* **About this task**
Please quote exactly the lines below from the line containing "ATOM 65 N N" to the line containing "ATOM 95 C C", both lines included, and nothing else.
• • •
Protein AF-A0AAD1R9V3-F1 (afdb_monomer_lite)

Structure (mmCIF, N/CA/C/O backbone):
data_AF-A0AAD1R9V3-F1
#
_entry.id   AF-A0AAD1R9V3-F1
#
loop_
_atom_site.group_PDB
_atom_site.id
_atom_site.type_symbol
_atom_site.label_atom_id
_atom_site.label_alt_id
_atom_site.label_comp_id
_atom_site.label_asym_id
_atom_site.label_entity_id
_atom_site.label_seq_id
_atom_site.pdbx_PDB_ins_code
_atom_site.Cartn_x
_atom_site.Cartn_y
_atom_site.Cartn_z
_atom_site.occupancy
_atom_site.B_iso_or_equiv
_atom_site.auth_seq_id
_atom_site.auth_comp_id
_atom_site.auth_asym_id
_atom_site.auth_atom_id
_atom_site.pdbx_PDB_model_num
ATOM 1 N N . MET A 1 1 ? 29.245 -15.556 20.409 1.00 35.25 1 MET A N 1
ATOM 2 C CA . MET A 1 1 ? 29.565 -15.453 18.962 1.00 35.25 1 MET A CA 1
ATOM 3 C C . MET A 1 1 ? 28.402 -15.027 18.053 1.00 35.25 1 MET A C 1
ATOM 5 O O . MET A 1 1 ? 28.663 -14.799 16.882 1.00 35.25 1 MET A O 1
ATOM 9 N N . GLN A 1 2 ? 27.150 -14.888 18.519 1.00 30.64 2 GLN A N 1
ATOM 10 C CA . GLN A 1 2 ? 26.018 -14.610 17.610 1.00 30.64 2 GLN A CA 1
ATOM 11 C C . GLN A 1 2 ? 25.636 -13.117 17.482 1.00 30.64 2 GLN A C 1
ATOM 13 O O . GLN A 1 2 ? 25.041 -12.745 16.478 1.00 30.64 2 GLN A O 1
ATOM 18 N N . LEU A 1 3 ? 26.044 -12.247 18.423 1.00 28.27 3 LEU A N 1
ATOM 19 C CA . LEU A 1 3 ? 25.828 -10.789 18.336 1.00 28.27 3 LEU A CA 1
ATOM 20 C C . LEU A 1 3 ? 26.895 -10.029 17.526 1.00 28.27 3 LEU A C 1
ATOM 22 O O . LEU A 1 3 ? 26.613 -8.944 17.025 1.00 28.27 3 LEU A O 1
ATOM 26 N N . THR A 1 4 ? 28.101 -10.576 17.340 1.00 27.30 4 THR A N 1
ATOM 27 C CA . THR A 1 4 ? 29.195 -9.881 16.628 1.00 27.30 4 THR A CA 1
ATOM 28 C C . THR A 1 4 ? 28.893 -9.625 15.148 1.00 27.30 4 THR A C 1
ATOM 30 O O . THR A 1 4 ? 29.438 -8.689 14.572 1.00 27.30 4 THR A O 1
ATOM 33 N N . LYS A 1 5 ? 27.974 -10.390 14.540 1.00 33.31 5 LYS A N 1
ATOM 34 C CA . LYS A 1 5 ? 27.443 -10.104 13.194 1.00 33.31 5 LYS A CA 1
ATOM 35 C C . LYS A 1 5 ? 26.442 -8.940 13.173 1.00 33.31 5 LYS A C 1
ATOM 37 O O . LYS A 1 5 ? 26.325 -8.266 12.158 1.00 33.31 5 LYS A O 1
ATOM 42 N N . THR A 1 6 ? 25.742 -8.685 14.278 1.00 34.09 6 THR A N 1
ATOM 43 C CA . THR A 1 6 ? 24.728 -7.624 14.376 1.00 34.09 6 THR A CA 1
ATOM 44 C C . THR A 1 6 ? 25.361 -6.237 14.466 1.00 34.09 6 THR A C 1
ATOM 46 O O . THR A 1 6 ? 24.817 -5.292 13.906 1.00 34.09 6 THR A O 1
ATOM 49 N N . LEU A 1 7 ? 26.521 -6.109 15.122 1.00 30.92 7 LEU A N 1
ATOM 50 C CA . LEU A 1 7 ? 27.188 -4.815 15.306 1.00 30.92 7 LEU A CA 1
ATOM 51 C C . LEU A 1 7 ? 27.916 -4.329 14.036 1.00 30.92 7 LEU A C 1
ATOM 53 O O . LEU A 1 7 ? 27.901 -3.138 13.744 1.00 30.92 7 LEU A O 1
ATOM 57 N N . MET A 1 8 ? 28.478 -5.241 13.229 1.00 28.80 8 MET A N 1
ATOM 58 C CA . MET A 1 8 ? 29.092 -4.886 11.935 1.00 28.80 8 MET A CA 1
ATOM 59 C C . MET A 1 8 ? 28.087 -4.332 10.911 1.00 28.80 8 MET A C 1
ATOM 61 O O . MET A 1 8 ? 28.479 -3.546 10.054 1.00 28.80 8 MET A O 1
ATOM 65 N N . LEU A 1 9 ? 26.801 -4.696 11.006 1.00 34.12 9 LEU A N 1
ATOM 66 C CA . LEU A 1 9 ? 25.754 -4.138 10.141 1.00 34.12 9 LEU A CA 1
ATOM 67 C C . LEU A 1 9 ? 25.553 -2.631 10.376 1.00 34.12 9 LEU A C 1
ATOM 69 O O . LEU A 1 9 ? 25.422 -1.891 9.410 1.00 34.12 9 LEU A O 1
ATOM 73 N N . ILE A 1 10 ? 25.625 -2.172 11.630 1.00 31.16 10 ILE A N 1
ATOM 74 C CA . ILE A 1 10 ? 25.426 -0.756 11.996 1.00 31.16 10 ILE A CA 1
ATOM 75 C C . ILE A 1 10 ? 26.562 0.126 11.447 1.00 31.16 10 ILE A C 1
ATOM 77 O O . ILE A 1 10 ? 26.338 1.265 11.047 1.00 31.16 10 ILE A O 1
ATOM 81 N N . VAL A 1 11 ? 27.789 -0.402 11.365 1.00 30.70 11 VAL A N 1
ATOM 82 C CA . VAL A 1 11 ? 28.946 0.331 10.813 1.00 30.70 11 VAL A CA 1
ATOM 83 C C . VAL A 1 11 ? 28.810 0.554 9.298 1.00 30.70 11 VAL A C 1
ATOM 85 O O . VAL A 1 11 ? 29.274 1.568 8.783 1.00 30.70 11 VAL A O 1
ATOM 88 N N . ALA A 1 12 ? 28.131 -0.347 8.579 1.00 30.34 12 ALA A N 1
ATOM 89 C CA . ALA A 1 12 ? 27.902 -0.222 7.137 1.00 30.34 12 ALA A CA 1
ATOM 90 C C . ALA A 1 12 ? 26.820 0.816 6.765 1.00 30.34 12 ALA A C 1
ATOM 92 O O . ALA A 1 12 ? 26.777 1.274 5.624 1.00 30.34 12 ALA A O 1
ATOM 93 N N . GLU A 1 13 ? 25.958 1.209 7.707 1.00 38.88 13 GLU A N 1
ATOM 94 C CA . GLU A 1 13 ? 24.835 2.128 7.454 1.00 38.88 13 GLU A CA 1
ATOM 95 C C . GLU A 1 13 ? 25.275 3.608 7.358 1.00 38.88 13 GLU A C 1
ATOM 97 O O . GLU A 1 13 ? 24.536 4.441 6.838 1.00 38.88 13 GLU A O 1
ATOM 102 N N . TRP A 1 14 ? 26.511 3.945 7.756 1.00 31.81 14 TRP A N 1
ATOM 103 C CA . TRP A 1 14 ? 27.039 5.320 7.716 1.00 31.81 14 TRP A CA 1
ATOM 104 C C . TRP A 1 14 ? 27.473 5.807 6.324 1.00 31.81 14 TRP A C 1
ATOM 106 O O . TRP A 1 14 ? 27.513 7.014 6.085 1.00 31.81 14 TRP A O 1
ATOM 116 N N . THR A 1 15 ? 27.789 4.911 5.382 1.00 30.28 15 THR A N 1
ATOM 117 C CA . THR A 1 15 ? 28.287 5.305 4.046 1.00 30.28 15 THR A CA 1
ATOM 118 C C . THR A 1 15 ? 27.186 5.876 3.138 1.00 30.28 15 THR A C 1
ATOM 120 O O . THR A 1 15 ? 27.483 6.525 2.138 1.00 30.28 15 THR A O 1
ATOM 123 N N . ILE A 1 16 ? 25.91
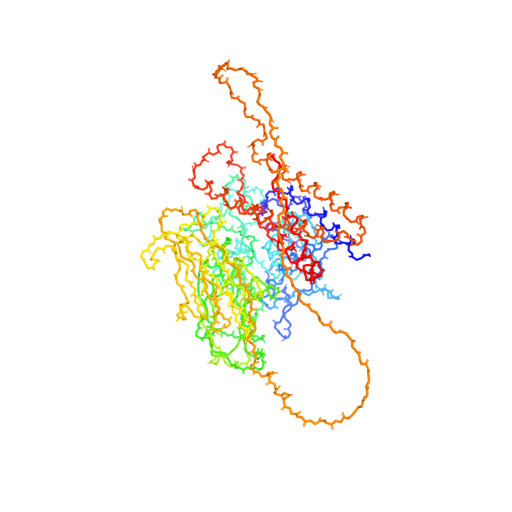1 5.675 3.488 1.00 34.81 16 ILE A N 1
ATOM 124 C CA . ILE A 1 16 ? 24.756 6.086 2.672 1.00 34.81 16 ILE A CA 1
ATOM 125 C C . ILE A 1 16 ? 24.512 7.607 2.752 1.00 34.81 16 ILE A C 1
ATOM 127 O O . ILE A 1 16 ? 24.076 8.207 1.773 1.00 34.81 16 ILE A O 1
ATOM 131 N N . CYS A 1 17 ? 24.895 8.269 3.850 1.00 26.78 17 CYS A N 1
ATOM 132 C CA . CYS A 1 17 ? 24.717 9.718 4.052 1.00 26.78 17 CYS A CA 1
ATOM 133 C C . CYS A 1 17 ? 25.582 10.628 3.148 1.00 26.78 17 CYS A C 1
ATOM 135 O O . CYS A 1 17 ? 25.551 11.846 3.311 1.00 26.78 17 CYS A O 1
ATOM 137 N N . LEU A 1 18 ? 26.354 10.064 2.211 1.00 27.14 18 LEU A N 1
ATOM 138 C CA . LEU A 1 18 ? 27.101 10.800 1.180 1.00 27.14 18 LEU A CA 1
• • •
* **Exercise result**
ATOM 65 N N . LEU A 1 9 ? 26.801 -4.696 11.006 1.00 34.12 9 LEU A N 1
ATOM 66 C CA . LEU A 1 9 ? 25.754 -4.138 10.141 1.00 34.12 9 LEU A CA 1
ATOM 67 C C . LEU A 1 9 ? 25.553 -2.631 10.376 1.00 34.12 9 LEU A C 1
ATOM 69 O O . LEU A 1 9 ? 25.422 -1.891 9.410 1.00 34.12 9 LEU A O 1
ATOM 73 N N . ILE A 1 10 ? 25.625 -2.172 11.630 1.00 31.16 10 ILE A N 1
ATOM 74 C CA . ILE A 1 10 ? 25.426 -0.756 11.996 1.00 31.16 10 ILE A CA 1
ATOM 75 C C . ILE A 1 10 ? 26.562 0.126 11.447 1.00 31.16 10 ILE A C 1
ATOM 77 O O . ILE A 1 10 ? 26.338 1.265 11.047 1.00 31.16 10 ILE A O 1
ATOM 81 N N . VAL A 1 11 ? 27.789 -0.402 11.365 1.00 30.70 11 VAL A N 1
ATOM 82 C CA . VAL A 1 11 ? 28.946 0.331 10.813 1.00 30.70 11 VAL A CA 1
ATOM 83 C C . VAL A 1 11 ? 28.810 0.554 9.298 1.00 30.70 11 VAL A C 1
ATOM 85 O O . VAL A 1 11 ? 29.274 1.568 8.783 1.00 30.70 11 VAL A O 1
ATOM 88 N N . ALA A 1 12 ? 28.131 -0.347 8.579 1.00 30.34 12 ALA A N 1
ATOM 89 C CA . ALA A 1 12 ? 27.902 -0.222 7.137 1.00 30.34 12 ALA A CA 1
ATOM 90 C C . ALA A 1 12 ? 26.820 0.816 6.765 1.00 30.34 12 ALA A C 1
ATOM 92 O O . ALA A 1 12 ? 26.777 1.274 5.624 1.00 30.34 12 ALA A O 1
ATOM 93 N N . GLU A 1 13 ? 25.958 1.209 7.707 1.00 38.88 13 GLU A N 1
ATOM 94 C CA . GLU A 1 13 ? 24.835 2.128 7.454 1.00 38.88 13 GLU A CA 1
ATOM 95 C C . GLU A 1 13 ? 25.275 3.608 7.358 1.00 38.88 13 GLU A C 1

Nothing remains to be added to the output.